Evelina's internship experience at FCG Sweden
Monitoring and Evaluation Intern Autumn 2021
After five years of studying, I was excited to go into the real world and apply my hard-earned knowledge to actual – and real – projects. I was, however, also completely terrified – for what did I really know about development cooperation, other than what I’ve been taught by academics (who tend to view the world from a theoretical point-of-view)?
Knowing this, it might surprise you that I chose to conduct my internship at FCG Sweden – a company specialising in development consulting – as I simply had no idea or academic knowledge on what “development consulting” meant or entailed. However, not knowing kind of enthralled me, as it meant I probably (and hopefully) would learn something new.
So, let us fast-forward to August 2021 when I began my internship. I knew that I would be interning at the Monitoring and Evaluation department, and that they did exactly what their name said – i.e. evaluated and monitored development projects, which I found (and still find) to be an extremely important part of development interventions. I however did not know what the evaluation process looked like, or what development consulting meant. Nor had I any in-depth knowledge of procurement processes, which I knew were connected to it all somehow. After the introduction week, however, I began to understand, and today I can proudly say that: 1) I get it! And 2) I can work and find my way around this world proficiently.
Moreover, the Monitoring and Evaluation department is – compared to the other departments at the company – not confined to one thematic area. As such, the assignments I worked on had great variation: some focused on environmental issues or natural resource management, some on good governance, others on education or gender equality, and so on. This meant that I got great insight to current development projects; both in terms of contemporary themes, trends, and priorities – and due to my department, also their challenges and shortcomings.

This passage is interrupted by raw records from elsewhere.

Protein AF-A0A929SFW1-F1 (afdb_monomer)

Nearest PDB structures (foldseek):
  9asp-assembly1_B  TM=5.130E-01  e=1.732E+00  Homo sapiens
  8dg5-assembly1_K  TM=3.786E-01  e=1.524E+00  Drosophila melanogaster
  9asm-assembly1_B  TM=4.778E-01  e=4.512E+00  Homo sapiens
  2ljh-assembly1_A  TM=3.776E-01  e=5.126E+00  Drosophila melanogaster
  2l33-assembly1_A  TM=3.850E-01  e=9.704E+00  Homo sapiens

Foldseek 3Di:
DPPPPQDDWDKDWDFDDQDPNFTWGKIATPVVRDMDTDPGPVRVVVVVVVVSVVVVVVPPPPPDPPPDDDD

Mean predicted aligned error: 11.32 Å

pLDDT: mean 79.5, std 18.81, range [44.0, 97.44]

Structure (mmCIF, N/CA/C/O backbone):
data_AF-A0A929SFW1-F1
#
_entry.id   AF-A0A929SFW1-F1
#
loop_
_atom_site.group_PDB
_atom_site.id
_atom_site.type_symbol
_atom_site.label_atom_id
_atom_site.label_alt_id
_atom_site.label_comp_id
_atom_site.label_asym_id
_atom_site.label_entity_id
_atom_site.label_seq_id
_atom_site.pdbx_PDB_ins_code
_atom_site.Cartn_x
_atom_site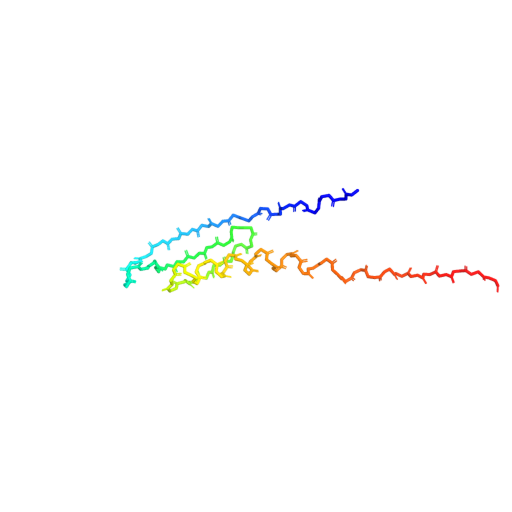.Cartn_y
_atom_site.Cartn_z
_atom_site.occupancy
_atom_site.B_iso_or_equiv
_atom_site.auth_seq_id
_atom_site.auth_comp_id
_atom_site.a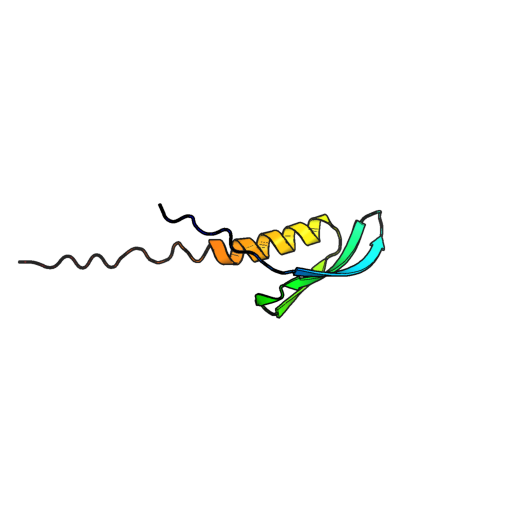uth_asym_id
_atom_site.auth_atom_id
_atom_site.pdbx_PDB_model_num
ATOM 1 N N . MET A 1 1 ? -22.280 -21.689 11.219 1.00 46.03 1 MET A N 1
ATOM 2 C CA . MET A 1 1 ? -20.976 -21.488 10.563 1.00 46.03 1 MET A CA 1
ATOM 3 C C . MET A 1 1 ? -20.826 -19.996 10.402 1.00 46.03 1 MET A C 1
ATOM 5 O O . MET A 1 1 ? -21.476 -19.433 9.534 1.00 46.03 1 MET A O 1
ATOM 9 N N . GLU A 1 2 ? -20.113 -19.346 11.315 1.00 47.75 2 GLU A N 1
ATOM 10 C CA . GLU A 1 2 ? -19.785 -17.934 11.144 1.00 47.75 2 GLU A CA 1
ATOM 11 C C . GLU A 1 2 ? -18.870 -17.825 9.929 1.00 47.75 2 GLU A C 1
ATOM 13 O O . GLU A 1 2 ? -17.742 -18.319 9.928 1.00 47.75 2 GLU A O 1
ATOM 18 N N . GLU A 1 3 ? -19.379 -17.229 8.855 1.00 51.75 3 GLU A N 1
ATOM 19 C CA . GLU A 1 3 ? -18.516 -16.687 7.820 1.00 51.75 3 GLU A CA 1
ATOM 20 C C . GLU A 1 3 ? -17.653 -15.636 8.524 1.00 51.75 3 GLU A C 1
ATOM 22 O O . GLU A 1 3 ? -18.148 -14.557 8.851 1.00 51.75 3 GLU A O 1
ATOM 27 N N . LYS A 1 4 ? -16.388 -15.965 8.837 1.00 57.00 4 LYS A N 1
ATOM 28 C CA . LYS A 1 4 ? -15.386 -14.972 9.248 1.00 57.00 4 LYS A CA 1
ATOM 29 C C . LYS A 1 4 ? -15.325 -13.951 8.114 1.00 57.00 4 LYS A C 1
ATOM 31 O O . LYS A 1 4 ? -14.664 -14.180 7.103 1.00 57.00 4 LYS A O 1
ATOM 36 N N . GLY A 1 5 ? -16.123 -12.891 8.238 1.00 56.41 5 GLY A N 1
ATOM 37 C CA . GLY A 1 5 ? -16.351 -11.931 7.173 1.00 56.41 5 GLY A CA 1
ATOM 38 C C . GLY A 1 5 ? -15.011 -11.386 6.718 1.00 56.41 5 GLY A C 1
ATOM 39 O O . GLY A 1 5 ? -14.237 -10.899 7.541 1.00 56.41 5 GLY A O 1
ATOM 40 N N . ILE A 1 6 ? -14.728 -11.504 5.419 1.00 59.72 6 ILE A N 1
ATOM 41 C CA . ILE A 1 6 ? -13.533 -10.925 4.807 1.00 59.72 6 ILE A CA 1
ATOM 42 C C . ILE A 1 6 ? -13.521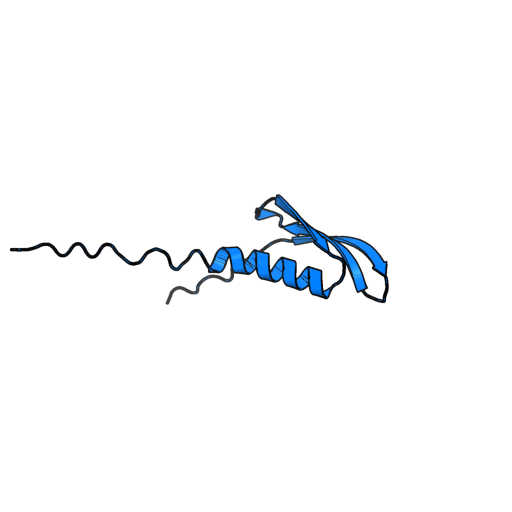 -9.450 5.196 1.00 59.72 6 ILE A C 1
ATOM 44 O O . ILE A 1 6 ? -14.378 -8.672 4.771 1.00 59.72 6 ILE A O 1
ATOM 48 N N . GLN A 1 7 ? -12.601 -9.073 6.080 1.00 67.88 7 GLN A N 1
ATOM 49 C CA . GLN A 1 7 ? -12.592 -7.724 6.604 1.00 67.88 7 GLN A CA 1
ATOM 50 C C . GLN A 1 7 ? -11.879 -6.821 5.604 1.00 67.88 7 GLN A C 1
ATOM 52 O O . GLN A 1 7 ? -10.663 -6.885 5.438 1.00 67.88 7 GLN A O 1
ATOM 57 N N . ASN A 1 8 ? -12.660 -5.987 4.924 1.00 78.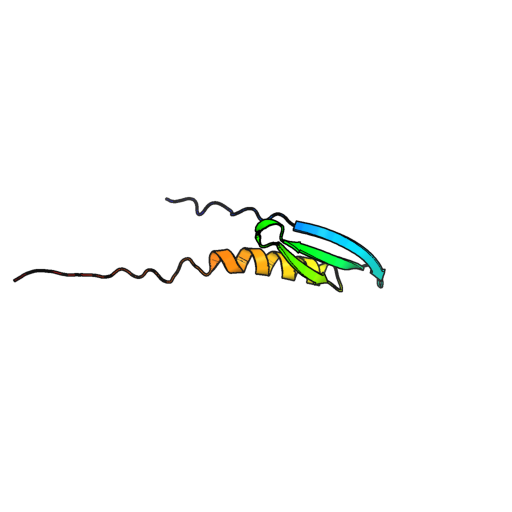56 8 ASN A N 1
ATOM 58 C CA . ASN A 1 8 ? -12.148 -5.046 3.936 1.00 78.56 8 ASN A CA 1
ATOM 59 C C . ASN A 1 8 ? -11.167 -4.053 4.591 1.00 78.56 8 ASN A C 1
ATOM 61 O O . ASN A 1 8 ? -11.420 -3.557 5.692 1.00 78.56 8 ASN A O 1
ATOM 65 N N . GLY A 1 9 ? -10.061 -3.755 3.905 1.00 88.88 9 GLY A N 1
ATOM 66 C CA . GLY A 1 9 ? -9.118 -2.698 4.276 1.00 88.88 9 GLY A CA 1
ATOM 67 C C . GLY A 1 9 ? -9.007 -1.658 3.166 1.00 88.88 9 GLY A C 1
ATOM 68 O O . GLY A 1 9 ? -8.855 -2.020 1.998 1.00 88.88 9 GLY A O 1
ATOM 69 N N . THR A 1 10 ? -9.077 -0.373 3.519 1.00 93.81 10 THR A N 1
ATOM 70 C CA . THR A 1 10 ? -9.011 0.728 2.553 1.00 93.81 10 THR A CA 1
ATOM 71 C C . THR A 1 10 ? -7.610 1.321 2.527 1.00 93.81 10 THR A C 1
ATOM 73 O O . THR A 1 10 ? -7.091 1.809 3.535 1.00 93.81 10 THR A O 1
ATOM 76 N N . PHE A 1 11 ? -6.992 1.331 1.348 1.00 96.06 11 PHE A N 1
ATOM 77 C CA . PHE A 1 11 ? -5.641 1.853 1.163 1.00 96.06 11 PHE A CA 1
ATOM 78 C C . PHE A 1 11 ? -5.633 3.041 0.205 1.00 96.06 11 PHE A C 1
ATOM 80 O O . PHE A 1 11 ? -6.200 2.986 -0.882 1.00 96.06 11 PHE A O 1
ATOM 87 N N . ILE A 1 12 ? -4.926 4.099 0.595 1.00 97.31 12 ILE A N 1
ATOM 88 C CA . ILE A 1 12 ? -4.612 5.243 -0.263 1.00 97.31 12 ILE A CA 1
ATOM 89 C C . ILE A 1 12 ? -3.161 5.085 -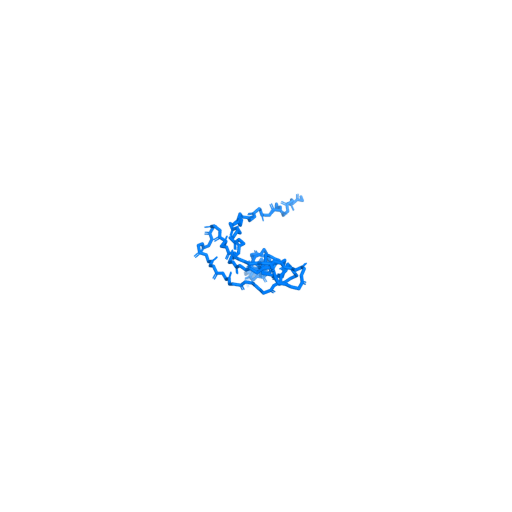0.718 1.00 97.31 12 ILE A C 1
ATOM 91 O O . ILE A 1 12 ? -2.253 5.062 0.117 1.00 97.31 12 ILE A O 1
ATOM 95 N N . VAL A 1 13 ? -2.942 4.969 -2.029 1.00 96.75 13 VAL A N 1
ATOM 96 C CA . VAL A 1 13 ? -1.611 4.795 -2.629 1.00 96.75 13 VAL A CA 1
ATOM 97 C C . VAL A 1 13 ? -1.212 6.065 -3.372 1.00 96.75 13 VAL A C 1
ATOM 99 O O . VAL A 1 13 ? -1.845 6.456 -4.347 1.00 96.75 13 VAL A O 1
ATOM 102 N N . GLU A 1 14 ? -0.134 6.693 -2.917 1.00 97.19 14 GLU A N 1
ATOM 103 C CA . GLU A 1 14 ? 0.503 7.835 -3.565 1.00 97.19 14 GLU A CA 1
ATOM 104 C C . GLU A 1 14 ? 1.751 7.342 -4.308 1.00 97.19 14 GLU A C 1
ATOM 106 O O . GLU A 1 14 ? 2.749 6.975 -3.681 1.00 97.19 14 GLU A O 1
ATOM 111 N N . VAL A 1 15 ? 1.701 7.315 -5.642 1.00 95.81 15 VAL A N 1
ATOM 112 C CA . VAL A 1 15 ? 2.845 6.947 -6.492 1.00 95.81 15 VAL A CA 1
ATOM 113 C C . VAL A 1 15 ? 3.703 8.189 -6.721 1.00 95.81 15 VAL A C 1
ATOM 115 O O . VAL A 1 15 ? 3.226 9.178 -7.270 1.00 95.81 15 VAL A O 1
ATOM 118 N N . LYS A 1 16 ? 4.966 8.147 -6.284 1.00 92.62 16 LYS A N 1
ATOM 119 C CA . LYS A 1 16 ? 5.895 9.288 -6.354 1.00 92.62 16 LYS A CA 1
ATOM 120 C C . LYS A 1 16 ? 6.884 9.183 -7.503 1.00 92.62 16 LYS A C 1
ATOM 122 O O . LYS A 1 16 ? 7.245 10.197 -8.091 1.00 92.62 16 LYS A O 1
ATOM 127 N N . CYS A 1 17 ? 7.335 7.975 -7.810 1.00 90.94 17 CYS A N 1
ATOM 128 C CA . CYS A 1 17 ? 8.229 7.731 -8.929 1.00 90.94 17 CYS A CA 1
ATOM 129 C C . CYS A 1 17 ? 8.031 6.330 -9.508 1.00 90.94 17 CYS A C 1
ATOM 131 O O . 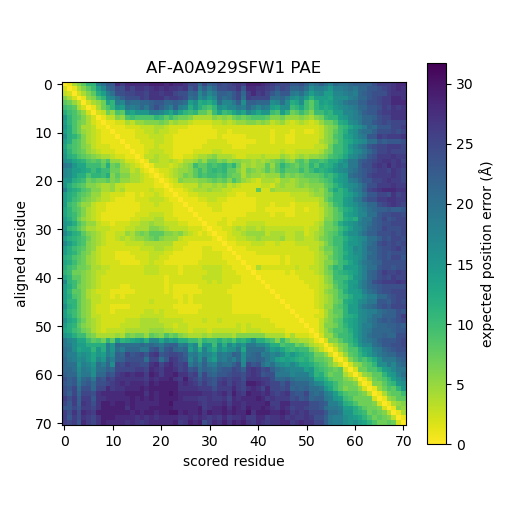CYS A 1 17 ? 7.375 5.465 -8.915 1.00 90.94 17 CYS A O 1
ATOM 133 N N . MET A 1 18 ? 8.577 6.157 -10.710 1.00 88.19 18 MET A N 1
ATOM 134 C CA . MET A 1 18 ? 8.697 4.877 -11.387 1.00 88.19 18 MET A CA 1
ATOM 135 C C . MET A 1 18 ? 10.159 4.684 -11.773 1.00 88.19 18 MET A C 1
ATOM 137 O O . MET A 1 18 ? 10.650 5.300 -12.715 1.00 88.19 18 MET A O 1
ATOM 141 N N . GLU A 1 19 ? 10.856 3.847 -11.021 1.00 84.50 19 GLU A N 1
ATOM 142 C CA . GLU A 1 19 ? 12.232 3.445 -11.296 1.00 84.50 19 GLU A CA 1
ATOM 143 C C . GLU A 1 19 ? 12.293 1.935 -11.496 1.00 84.50 19 GLU A C 1
ATOM 145 O O . GLU A 1 19 ? 11.636 1.187 -10.770 1.00 84.50 19 GLU A O 1
ATOM 150 N N . LYS A 1 20 ? 13.123 1.482 -12.446 1.00 84.38 20 LYS A N 1
ATOM 151 C CA . LYS A 1 20 ? 13.326 0.052 -12.753 1.00 84.38 20 LYS A CA 1
ATOM 152 C C . LYS A 1 20 ? 12.012 -0.681 -13.039 1.00 84.38 20 LYS A C 1
ATOM 154 O O . LYS A 1 20 ? 11.789 -1.780 -12.535 1.00 84.38 20 LYS A O 1
ATOM 159 N N . ASP A 1 21 ? 11.131 -0.020 -13.785 1.00 89.50 21 ASP A N 1
ATOM 160 C CA . ASP A 1 21 ? 9.824 -0.547 -14.183 1.00 89.50 21 ASP A CA 1
ATOM 161 C C . ASP A 1 21 ? 8.933 -0.966 -13.000 1.00 89.50 21 ASP A C 1
ATOM 163 O O . ASP A 1 21 ? 8.058 -1.822 -13.123 1.00 89.50 21 ASP A O 1
ATOM 167 N N . THR A 1 22 ? 9.130 -0.354 -11.827 1.00 94.25 22 THR A N 1
ATOM 168 C CA . THR A 1 22 ? 8.281 -0.581 -10.656 1.00 94.25 22 THR A CA 1
ATOM 169 C C . THR A 1 22 ? 7.932 0.723 -9.950 1.00 94.25 22 THR A C 1
ATOM 171 O O . THR A 1 22 ? 8.617 1.731 -10.101 1.00 94.25 22 THR A O 1
ATOM 174 N N . TRP A 1 23 ? 6.830 0.717 -9.202 1.00 93.38 23 TRP A N 1
ATOM 175 C CA . TRP A 1 23 ? 6.341 1.888 -8.482 1.00 93.38 23 TRP A CA 1
ATOM 176 C C . TRP A 1 23 ? 7.075 2.083 -7.162 1.00 93.38 23 TRP A C 1
ATOM 178 O O . TRP A 1 23 ? 7.310 1.130 -6.415 1.00 93.38 23 TRP A O 1
ATOM 188 N N . GLN A 1 24 ? 7.336 3.339 -6.826 1.00 96.06 24 GLN A N 1
ATOM 189 C CA . GLN A 1 24 ? 7.774 3.759 -5.505 1.00 96.06 24 GLN A CA 1
ATOM 190 C C . GLN A 1 24 ? 6.879 4.885 -5.010 1.00 96.06 24 GLN A C 1
ATOM 192 O O . GLN A 1 24 ? 6.407 5.730 -5.776 1.00 96.06 24 GLN A O 1
ATOM 197 N N . GLY A 1 25 ? 6.640 4.913 -3.707 1.00 97.00 25 GLY A N 1
ATOM 198 C CA . GLY A 1 25 ? 5.679 5.850 -3.163 1.00 97.00 25 GLY A CA 1
ATOM 199 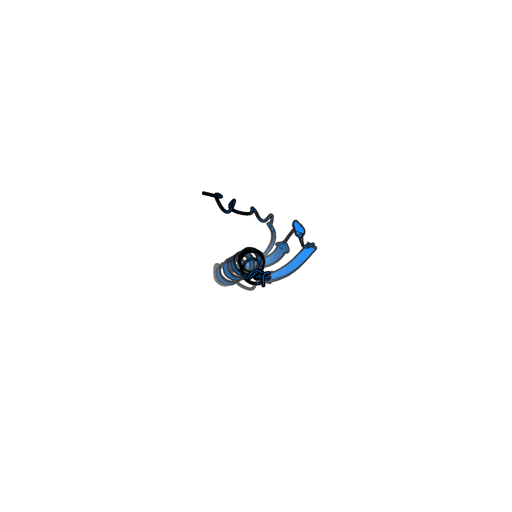C C . GLY A 1 25 ? 5.346 5.595 -1.711 1.00 97.00 25 GLY A C 1
ATOM 200 O O . GLY A 1 25 ? 6.148 5.047 -0.954 1.00 97.00 25 GLY A O 1
ATOM 201 N N . LYS A 1 26 ? 4.156 6.036 -1.321 1.00 97.44 26 LYS A N 1
ATOM 202 C CA . LYS A 1 26 ? 3.635 5.936 0.037 1.00 97.44 26 LYS A CA 1
ATOM 203 C C . LYS A 1 26 ? 2.266 5.271 0.001 1.00 97.44 26 LYS A C 1
ATOM 205 O O . LYS A 1 26 ? 1.424 5.625 -0.815 1.00 97.44 26 LYS A O 1
ATOM 210 N N . VAL A 1 27 ? 2.037 4.327 0.900 1.00 97.44 27 VAL A N 1
ATOM 211 C CA . VAL A 1 27 ? 0.724 3.728 1.139 1.00 97.44 27 VAL A CA 1
ATOM 212 C C . VAL A 1 27 ? 0.234 4.139 2.516 1.00 97.44 27 VAL A C 1
ATOM 214 O O . VAL A 1 27 ? 1.012 4.161 3.469 1.00 97.44 27 VAL A O 1
ATOM 217 N N . THR A 1 28 ? -1.044 4.487 2.618 1.00 97.06 28 THR A N 1
ATOM 218 C CA . THR A 1 28 ? -1.723 4.799 3.878 1.00 97.06 28 THR A CA 1
ATOM 219 C C . THR A 1 28 ? -2.901 3.860 4.060 1.00 97.06 28 THR A C 1
ATOM 221 O O . THR A 1 28 ? -3.775 3.802 3.200 1.00 97.06 28 THR A O 1
ATOM 224 N N . TRP A 1 29 ? -2.932 3.146 5.181 1.00 95.25 29 TRP A N 1
ATOM 225 C CA . TRP A 1 29 ? -4.098 2.400 5.624 1.00 95.25 29 TRP A CA 1
ATOM 226 C C . TRP A 1 29 ? -5.075 3.368 6.292 1.00 95.25 29 TRP A C 1
ATOM 228 O O . TRP A 1 29 ? -4.757 3.930 7.345 1.00 95.25 29 TRP A O 1
ATOM 238 N N . ALA A 1 30 ? -6.226 3.593 5.658 1.00 92.56 30 ALA A N 1
ATOM 239 C CA . ALA A 1 30 ? -7.173 4.624 6.063 1.00 92.56 30 ALA A CA 1
ATOM 240 C C . ALA A 1 30 ? -7.747 4.358 7.462 1.00 92.56 30 ALA A C 1
ATOM 242 O O . ALA A 1 30 ? -7.780 5.267 8.286 1.00 92.56 30 ALA A O 1
ATOM 243 N N . GLU A 1 31 ? -8.114 3.110 7.771 1.00 89.69 31 GLU A N 1
ATOM 244 C CA . GLU A 1 31 ? -8.764 2.758 9.038 1.00 89.69 31 GLU A CA 1
ATOM 245 C C . GLU A 1 31 ? -7.837 2.909 10.251 1.00 89.69 31 GLU A C 1
ATOM 247 O O . GLU A 1 31 ? -8.286 3.311 11.322 1.00 89.69 31 GLU A O 1
ATOM 252 N N . LYS A 1 32 ? -6.539 2.610 10.102 1.00 87.69 32 LYS A N 1
ATOM 253 C CA . LYS A 1 32 ? -5.551 2.771 11.187 1.00 87.69 32 LYS A CA 1
ATOM 254 C C . LYS A 1 32 ? -4.782 4.094 11.117 1.00 87.69 32 LYS A C 1
ATOM 256 O O . LYS A 1 32 ? -3.917 4.322 11.960 1.00 87.69 32 LYS A O 1
ATOM 261 N N . ASN A 1 33 ? -5.049 4.934 10.111 1.00 91.12 33 ASN A N 1
ATOM 262 C CA . ASN A 1 33 ? -4.285 6.147 9.798 1.00 91.12 33 ASN A CA 1
ATOM 263 C C . ASN A 1 33 ? -2.757 5.915 9.826 1.00 91.12 33 ASN A C 1
ATOM 265 O O . ASN A 1 33 ? -1.982 6.716 10.351 1.00 91.12 33 ASN A O 1
ATOM 269 N N . ARG A 1 34 ? -2.317 4.760 9.310 1.00 92.88 34 ARG A N 1
ATOM 270 C CA . ARG A 1 34 ? -0.905 4.353 9.296 1.00 92.88 34 ARG A CA 1
ATOM 271 C C . ARG A 1 34 ? -0.354 4.455 7.892 1.00 92.88 34 ARG A C 1
ATOM 273 O O . ARG A 1 34 ? -0.927 3.882 6.971 1.00 92.88 34 ARG A O 1
ATOM 280 N N . SER A 1 35 ? 0.796 5.102 7.741 1.00 96.06 35 SER A N 1
ATOM 281 C CA . SER A 1 35 ? 1.465 5.210 6.449 1.00 96.06 35 SER A CA 1
ATOM 282 C C . SER A 1 35 ? 2.844 4.569 6.436 1.00 96.06 35 SER A C 1
ATOM 284 O O . SER A 1 35 ? 3.593 4.690 7.401 1.00 96.06 35 SER A O 1
ATOM 286 N N . GLN A 1 36 ? 3.208 3.969 5.305 1.00 96.75 36 GLN A N 1
ATOM 287 C CA . GLN A 1 36 ? 4.544 3.433 5.049 1.00 96.75 36 GLN A CA 1
ATOM 288 C C . GLN A 1 36 ? 4.987 3.741 3.618 1.00 96.75 36 GLN A C 1
ATOM 290 O O . GLN A 1 36 ? 4.166 3.851 2.708 1.00 96.75 36 GLN A O 1
ATOM 295 N N . TYR A 1 37 ? 6.294 3.902 3.422 1.00 97.38 37 TYR A N 1
ATOM 296 C CA . TYR A 1 37 ? 6.878 4.027 2.089 1.00 97.38 37 TYR A CA 1
ATOM 297 C C . TYR A 1 37 ? 7.130 2.643 1.492 1.00 97.38 37 TYR A C 1
ATOM 299 O O . TYR A 1 37 ? 7.507 1.723 2.211 1.00 97.38 37 TYR A O 1
ATOM 307 N N . PHE A 1 38 ? 6.961 2.520 0.180 1.00 96.94 38 PHE A N 1
ATOM 308 C CA . PHE A 1 38 ? 7.318 1.329 -0.584 1.00 96.94 38 PHE A CA 1
ATOM 309 C C . PHE A 1 38 ? 8.307 1.693 -1.697 1.00 96.94 38 PHE A C 1
ATOM 311 O O . PHE A 1 38 ? 8.262 2.784 -2.273 1.00 96.94 38 PHE A O 1
ATOM 318 N N . ARG A 1 39 ? 9.220 0.769 -1.989 1.00 94.81 39 ARG A N 1
ATOM 319 C CA . ARG A 1 39 ? 10.292 0.866 -2.990 1.00 94.81 39 ARG A CA 1
ATOM 320 C C . ARG A 1 39 ? 10.044 -0.019 -4.216 1.00 94.81 39 ARG A C 1
ATOM 322 O O . ARG A 1 39 ? 10.848 -0.009 -5.146 1.00 94.81 39 ARG A O 1
ATOM 329 N N . SER A 1 40 ? 8.965 -0.798 -4.211 1.00 95.38 40 SER A N 1
ATOM 330 C CA . SER A 1 40 ? 8.508 -1.584 -5.358 1.00 95.38 40 SER A CA 1
ATOM 331 C C . SER A 1 40 ? 7.031 -1.952 -5.228 1.00 95.38 40 SER A C 1
ATOM 333 O O . SER A 1 40 ? 6.482 -1.967 -4.122 1.00 95.38 40 SER A O 1
ATOM 335 N N . ALA A 1 41 ? 6.411 -2.346 -6.341 1.00 94.69 41 ALA A N 1
ATOM 336 C CA . ALA A 1 41 ? 5.059 -2.904 -6.347 1.00 94.69 41 ALA A CA 1
ATOM 337 C C . ALA A 1 41 ? 4.936 -4.157 -5.455 1.00 94.69 41 ALA A C 1
ATOM 339 O O . ALA A 1 41 ? 3.932 -4.337 -4.771 1.00 94.69 41 ALA A O 1
ATOM 340 N N . LEU A 1 42 ? 5.975 -5.000 -5.394 1.00 95.31 42 LEU A N 1
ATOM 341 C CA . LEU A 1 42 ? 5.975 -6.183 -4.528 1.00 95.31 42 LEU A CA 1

Additionally, seeing that different projects had been implemented and commissioned by different actors, I also got a great overview of key players in the development field. I was further given the opportunity to involve myself in assignments which thematic issues interested me on a personal level, and thus learn how such issues are being targeted practically. In other words, during my internship I learnt lots about the development sector that I could not have learnt at university.
Lastly – but not least – I had great, supportive colleagues as well as fellow interns who were very difficult not to like. To summarize it all, I can only say that I am very happy I chose to conduct my internship at FCG Sweden, even though I initially didn’t know what I was choosing.